Кемаль напомнил про эмиссаров-пророков, которых всевышний систематически направлял к людям. Когда же он нашел, что развитие человечества достаточно совершенно, то разрешил каждому из своих созданий самому принимать волю создателя…

Это был тонкий переходный пункт в речи Кемаля: аллах — аллахом, а делаем сами, он уполномочил. Кемаль вбивал в сознание депутатов:

— Вот почему наш пророк был последним. Жил тяжело, боролся, светлый, среди опасностей, и, когда умер, ученики обливались потоками слез. Но близкие сотрудники пророка тотчас поняли: бесполезно горевать, надо хорошо управлять делами нации. И поставили вопрос об избрании преемника. К сожалению, в тогдашней избирательной системе значение имело личное влияние, а не правильная концентрация общих желаний. Право управлять зиждется на могуществе. Главное в этом деле — подавлять мятеж, обеспечивать безопасность городов, регулировать общественные дела. Но это достижимо лишь посредством силы. Аллах всегда так полагал!

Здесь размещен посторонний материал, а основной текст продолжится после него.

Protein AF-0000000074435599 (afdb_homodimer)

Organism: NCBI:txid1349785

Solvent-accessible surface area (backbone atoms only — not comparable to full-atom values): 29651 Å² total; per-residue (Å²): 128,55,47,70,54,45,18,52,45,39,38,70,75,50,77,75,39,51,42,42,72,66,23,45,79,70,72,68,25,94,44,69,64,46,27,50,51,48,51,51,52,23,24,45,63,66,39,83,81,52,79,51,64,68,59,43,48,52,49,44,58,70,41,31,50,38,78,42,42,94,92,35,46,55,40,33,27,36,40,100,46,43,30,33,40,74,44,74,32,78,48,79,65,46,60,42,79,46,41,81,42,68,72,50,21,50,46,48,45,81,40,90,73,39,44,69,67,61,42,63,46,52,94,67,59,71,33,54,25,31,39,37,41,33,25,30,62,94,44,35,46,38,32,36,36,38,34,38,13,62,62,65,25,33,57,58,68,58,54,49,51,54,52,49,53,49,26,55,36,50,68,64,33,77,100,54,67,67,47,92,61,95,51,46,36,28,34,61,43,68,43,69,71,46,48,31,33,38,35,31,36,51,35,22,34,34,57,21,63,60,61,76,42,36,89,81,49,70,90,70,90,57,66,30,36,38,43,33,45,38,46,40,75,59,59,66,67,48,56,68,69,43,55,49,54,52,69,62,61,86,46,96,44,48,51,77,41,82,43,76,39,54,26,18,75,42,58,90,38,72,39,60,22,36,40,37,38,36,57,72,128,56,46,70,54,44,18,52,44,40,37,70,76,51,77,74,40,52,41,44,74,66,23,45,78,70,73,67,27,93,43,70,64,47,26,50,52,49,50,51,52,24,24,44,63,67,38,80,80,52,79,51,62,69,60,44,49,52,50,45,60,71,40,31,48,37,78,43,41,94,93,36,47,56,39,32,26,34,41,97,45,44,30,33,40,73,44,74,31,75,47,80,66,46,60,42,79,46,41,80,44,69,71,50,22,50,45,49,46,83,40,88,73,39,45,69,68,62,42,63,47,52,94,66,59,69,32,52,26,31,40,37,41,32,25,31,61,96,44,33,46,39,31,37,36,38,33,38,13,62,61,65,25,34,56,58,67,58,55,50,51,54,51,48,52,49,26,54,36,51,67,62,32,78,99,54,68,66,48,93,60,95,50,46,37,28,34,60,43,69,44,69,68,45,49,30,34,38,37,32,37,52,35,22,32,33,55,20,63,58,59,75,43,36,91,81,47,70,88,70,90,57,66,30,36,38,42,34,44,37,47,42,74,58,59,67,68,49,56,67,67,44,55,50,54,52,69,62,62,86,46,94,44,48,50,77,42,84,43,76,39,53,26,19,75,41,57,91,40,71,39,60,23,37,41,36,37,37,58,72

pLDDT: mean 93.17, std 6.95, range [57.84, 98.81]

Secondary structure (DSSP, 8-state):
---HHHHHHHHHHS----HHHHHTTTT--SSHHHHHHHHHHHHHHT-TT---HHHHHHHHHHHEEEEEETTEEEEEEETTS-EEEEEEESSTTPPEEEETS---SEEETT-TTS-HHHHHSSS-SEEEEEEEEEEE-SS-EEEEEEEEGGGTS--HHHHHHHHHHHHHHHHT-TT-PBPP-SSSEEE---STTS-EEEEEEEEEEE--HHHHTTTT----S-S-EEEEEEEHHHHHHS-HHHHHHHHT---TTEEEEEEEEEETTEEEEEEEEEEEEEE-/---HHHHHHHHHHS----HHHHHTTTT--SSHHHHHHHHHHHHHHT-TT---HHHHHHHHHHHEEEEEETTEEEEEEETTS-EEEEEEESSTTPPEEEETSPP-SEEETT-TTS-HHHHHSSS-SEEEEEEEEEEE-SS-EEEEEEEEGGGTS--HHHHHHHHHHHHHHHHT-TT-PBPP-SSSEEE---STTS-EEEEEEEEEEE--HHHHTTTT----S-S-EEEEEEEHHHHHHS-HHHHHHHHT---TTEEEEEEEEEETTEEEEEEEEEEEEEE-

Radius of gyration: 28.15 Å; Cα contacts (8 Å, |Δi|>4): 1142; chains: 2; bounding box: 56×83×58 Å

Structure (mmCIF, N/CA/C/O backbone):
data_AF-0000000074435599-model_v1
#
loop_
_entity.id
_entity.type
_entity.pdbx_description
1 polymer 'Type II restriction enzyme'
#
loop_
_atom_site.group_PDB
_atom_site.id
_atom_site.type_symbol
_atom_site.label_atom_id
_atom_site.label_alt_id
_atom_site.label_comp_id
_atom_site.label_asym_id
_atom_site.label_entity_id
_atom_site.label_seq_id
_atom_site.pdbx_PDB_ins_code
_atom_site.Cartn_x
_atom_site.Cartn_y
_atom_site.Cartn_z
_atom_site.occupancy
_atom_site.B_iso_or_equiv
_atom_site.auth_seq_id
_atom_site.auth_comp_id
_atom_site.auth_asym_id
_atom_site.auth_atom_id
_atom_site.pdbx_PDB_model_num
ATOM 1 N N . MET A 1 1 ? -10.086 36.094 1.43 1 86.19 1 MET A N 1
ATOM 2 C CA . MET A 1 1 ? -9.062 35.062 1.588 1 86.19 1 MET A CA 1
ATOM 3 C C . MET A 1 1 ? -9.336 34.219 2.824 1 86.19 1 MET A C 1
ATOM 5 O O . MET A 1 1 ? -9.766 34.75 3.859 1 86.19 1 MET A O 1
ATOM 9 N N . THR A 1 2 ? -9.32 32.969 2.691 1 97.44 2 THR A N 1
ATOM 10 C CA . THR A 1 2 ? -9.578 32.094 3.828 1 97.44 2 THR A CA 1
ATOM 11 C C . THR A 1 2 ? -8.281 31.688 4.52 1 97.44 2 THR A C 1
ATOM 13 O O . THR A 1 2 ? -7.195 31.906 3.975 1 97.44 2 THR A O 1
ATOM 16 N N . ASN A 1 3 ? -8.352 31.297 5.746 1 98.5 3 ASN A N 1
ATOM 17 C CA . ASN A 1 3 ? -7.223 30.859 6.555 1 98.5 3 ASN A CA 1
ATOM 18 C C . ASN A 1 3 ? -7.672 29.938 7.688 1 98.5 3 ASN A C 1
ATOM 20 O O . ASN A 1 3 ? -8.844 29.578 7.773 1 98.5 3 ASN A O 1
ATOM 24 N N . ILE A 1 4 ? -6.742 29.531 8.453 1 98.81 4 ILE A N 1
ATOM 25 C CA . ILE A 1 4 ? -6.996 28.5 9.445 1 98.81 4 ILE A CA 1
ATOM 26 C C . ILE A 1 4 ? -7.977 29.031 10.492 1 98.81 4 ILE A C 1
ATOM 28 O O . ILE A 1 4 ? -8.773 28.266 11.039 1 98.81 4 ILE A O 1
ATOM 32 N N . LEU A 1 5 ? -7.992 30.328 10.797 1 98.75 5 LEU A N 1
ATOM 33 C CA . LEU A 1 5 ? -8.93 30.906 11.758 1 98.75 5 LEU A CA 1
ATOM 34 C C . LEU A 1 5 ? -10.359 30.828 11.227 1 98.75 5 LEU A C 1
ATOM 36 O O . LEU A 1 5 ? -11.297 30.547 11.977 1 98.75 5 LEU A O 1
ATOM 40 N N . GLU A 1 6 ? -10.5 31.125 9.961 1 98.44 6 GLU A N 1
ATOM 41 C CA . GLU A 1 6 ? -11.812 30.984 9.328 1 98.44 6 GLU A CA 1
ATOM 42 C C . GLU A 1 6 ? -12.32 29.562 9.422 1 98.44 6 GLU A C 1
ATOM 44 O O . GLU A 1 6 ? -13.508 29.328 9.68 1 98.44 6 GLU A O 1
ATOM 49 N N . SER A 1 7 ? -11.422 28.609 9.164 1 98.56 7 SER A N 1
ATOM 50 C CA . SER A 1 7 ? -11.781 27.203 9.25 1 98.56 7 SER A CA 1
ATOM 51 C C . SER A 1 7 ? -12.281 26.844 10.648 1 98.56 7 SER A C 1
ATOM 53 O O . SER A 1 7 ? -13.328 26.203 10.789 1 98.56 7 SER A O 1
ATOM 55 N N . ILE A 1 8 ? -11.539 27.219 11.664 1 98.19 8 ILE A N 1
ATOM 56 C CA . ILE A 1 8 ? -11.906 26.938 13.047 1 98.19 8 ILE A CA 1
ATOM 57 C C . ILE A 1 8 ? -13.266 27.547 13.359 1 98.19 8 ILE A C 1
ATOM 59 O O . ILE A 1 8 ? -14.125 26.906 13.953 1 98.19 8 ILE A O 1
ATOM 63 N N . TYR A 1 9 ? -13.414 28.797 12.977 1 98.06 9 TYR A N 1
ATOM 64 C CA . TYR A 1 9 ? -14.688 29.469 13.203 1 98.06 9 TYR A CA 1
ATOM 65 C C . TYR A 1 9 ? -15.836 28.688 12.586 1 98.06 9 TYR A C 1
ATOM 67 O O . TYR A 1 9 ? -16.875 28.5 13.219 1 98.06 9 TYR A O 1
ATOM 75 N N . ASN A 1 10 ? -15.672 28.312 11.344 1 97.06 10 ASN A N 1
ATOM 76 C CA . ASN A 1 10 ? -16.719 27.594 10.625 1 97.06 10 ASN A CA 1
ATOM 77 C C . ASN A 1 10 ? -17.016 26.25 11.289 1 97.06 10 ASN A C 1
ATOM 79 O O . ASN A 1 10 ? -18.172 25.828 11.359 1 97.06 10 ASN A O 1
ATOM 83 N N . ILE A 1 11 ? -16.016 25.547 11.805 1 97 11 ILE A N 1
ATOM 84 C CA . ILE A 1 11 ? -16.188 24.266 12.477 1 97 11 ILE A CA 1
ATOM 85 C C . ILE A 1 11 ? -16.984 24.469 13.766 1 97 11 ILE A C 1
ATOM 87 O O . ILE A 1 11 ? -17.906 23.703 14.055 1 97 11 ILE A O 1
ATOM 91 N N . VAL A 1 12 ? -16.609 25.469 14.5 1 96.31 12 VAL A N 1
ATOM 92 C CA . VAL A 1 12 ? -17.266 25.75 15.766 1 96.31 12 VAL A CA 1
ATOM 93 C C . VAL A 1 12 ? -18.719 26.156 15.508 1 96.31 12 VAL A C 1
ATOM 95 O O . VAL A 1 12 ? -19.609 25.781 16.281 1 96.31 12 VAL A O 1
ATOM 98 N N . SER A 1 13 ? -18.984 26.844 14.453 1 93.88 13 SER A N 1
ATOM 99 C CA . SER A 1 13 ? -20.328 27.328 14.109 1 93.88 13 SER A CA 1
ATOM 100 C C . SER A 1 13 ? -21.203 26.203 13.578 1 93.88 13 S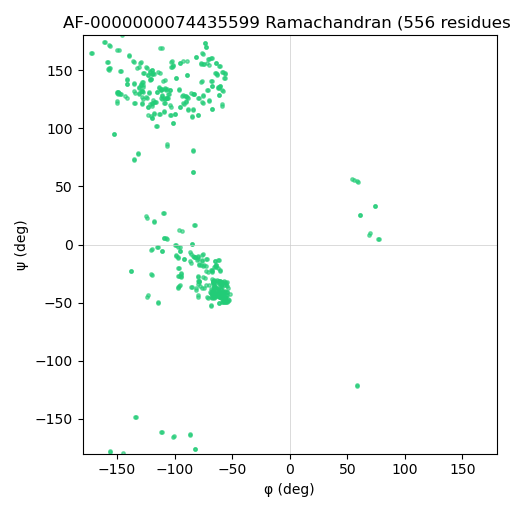ER A C 1
ATOM 102 O O . SER A 1 13 ? -22.438 26.266 13.695 1 93.88 13 SER A O 1
ATOM 104 N N . PHE A 1 14 ? -20.562 25.266 13.008 1 90.88 14 PHE A N 1
ATOM 105 C CA . PHE A 1 14 ? -21.266 24.109 12.469 1 90.88 14 PHE A CA 1
ATOM 106 C C . PHE A 1 14 ? -20.594 22.812 12.914 1 90.88 14 PHE A C 1
ATOM 108 O O . PHE A 1 14 ? -20.031 22.094 12.086 1 90.88 14 PHE A O 1
ATOM 115 N N . PRO A 1 15 ? -20.875 22.453 14.156 1 85.94 15 PRO A N 1
ATOM 116 C CA . PRO A 1 15 ? -20.094 21.344 14.719 1 85.94 15 PRO A CA 1
ATOM 117 C C . PRO A 1 15 ? -20.656 19.969 14.352 1 85.94 15 PRO A C 1
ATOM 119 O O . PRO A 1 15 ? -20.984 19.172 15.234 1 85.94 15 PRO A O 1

Муллы, сидящие на скамьях, — в смятении: кто же он, этот Кемаль — новейший пророк или чудовищный безбожник? Запутались, как перепела в сетях. Что хочет сказать докладчик? К чему он клонит? Зачем он говорит про армию омейядов, которая «несла Коран на острие своих копий», про двух халифов, которые в борьбе за власть «не поколебались потопить в крови народы ислама»? Зачем? Чалмоносцы совсем приутихли, эту главу истории они толковали несколько иначе.

— Обратите, почтенные, ваше объективное внимание на то, что в пятом веке хиджры монарх не видел ничего неудобного в том, чтобы терпеть халифат в стороне от султаната, — продолжал Кемаль. — Если бы не так, то наделил бы себя его полномочиями. Очевидно, уважаемые, что халифат, если очень нужно, может быть сохранен и находиться рядом с органом национального суверенитета, в данное время — нашим Собранием…

Вот в чем дело… Но он продолжает — это еще не все.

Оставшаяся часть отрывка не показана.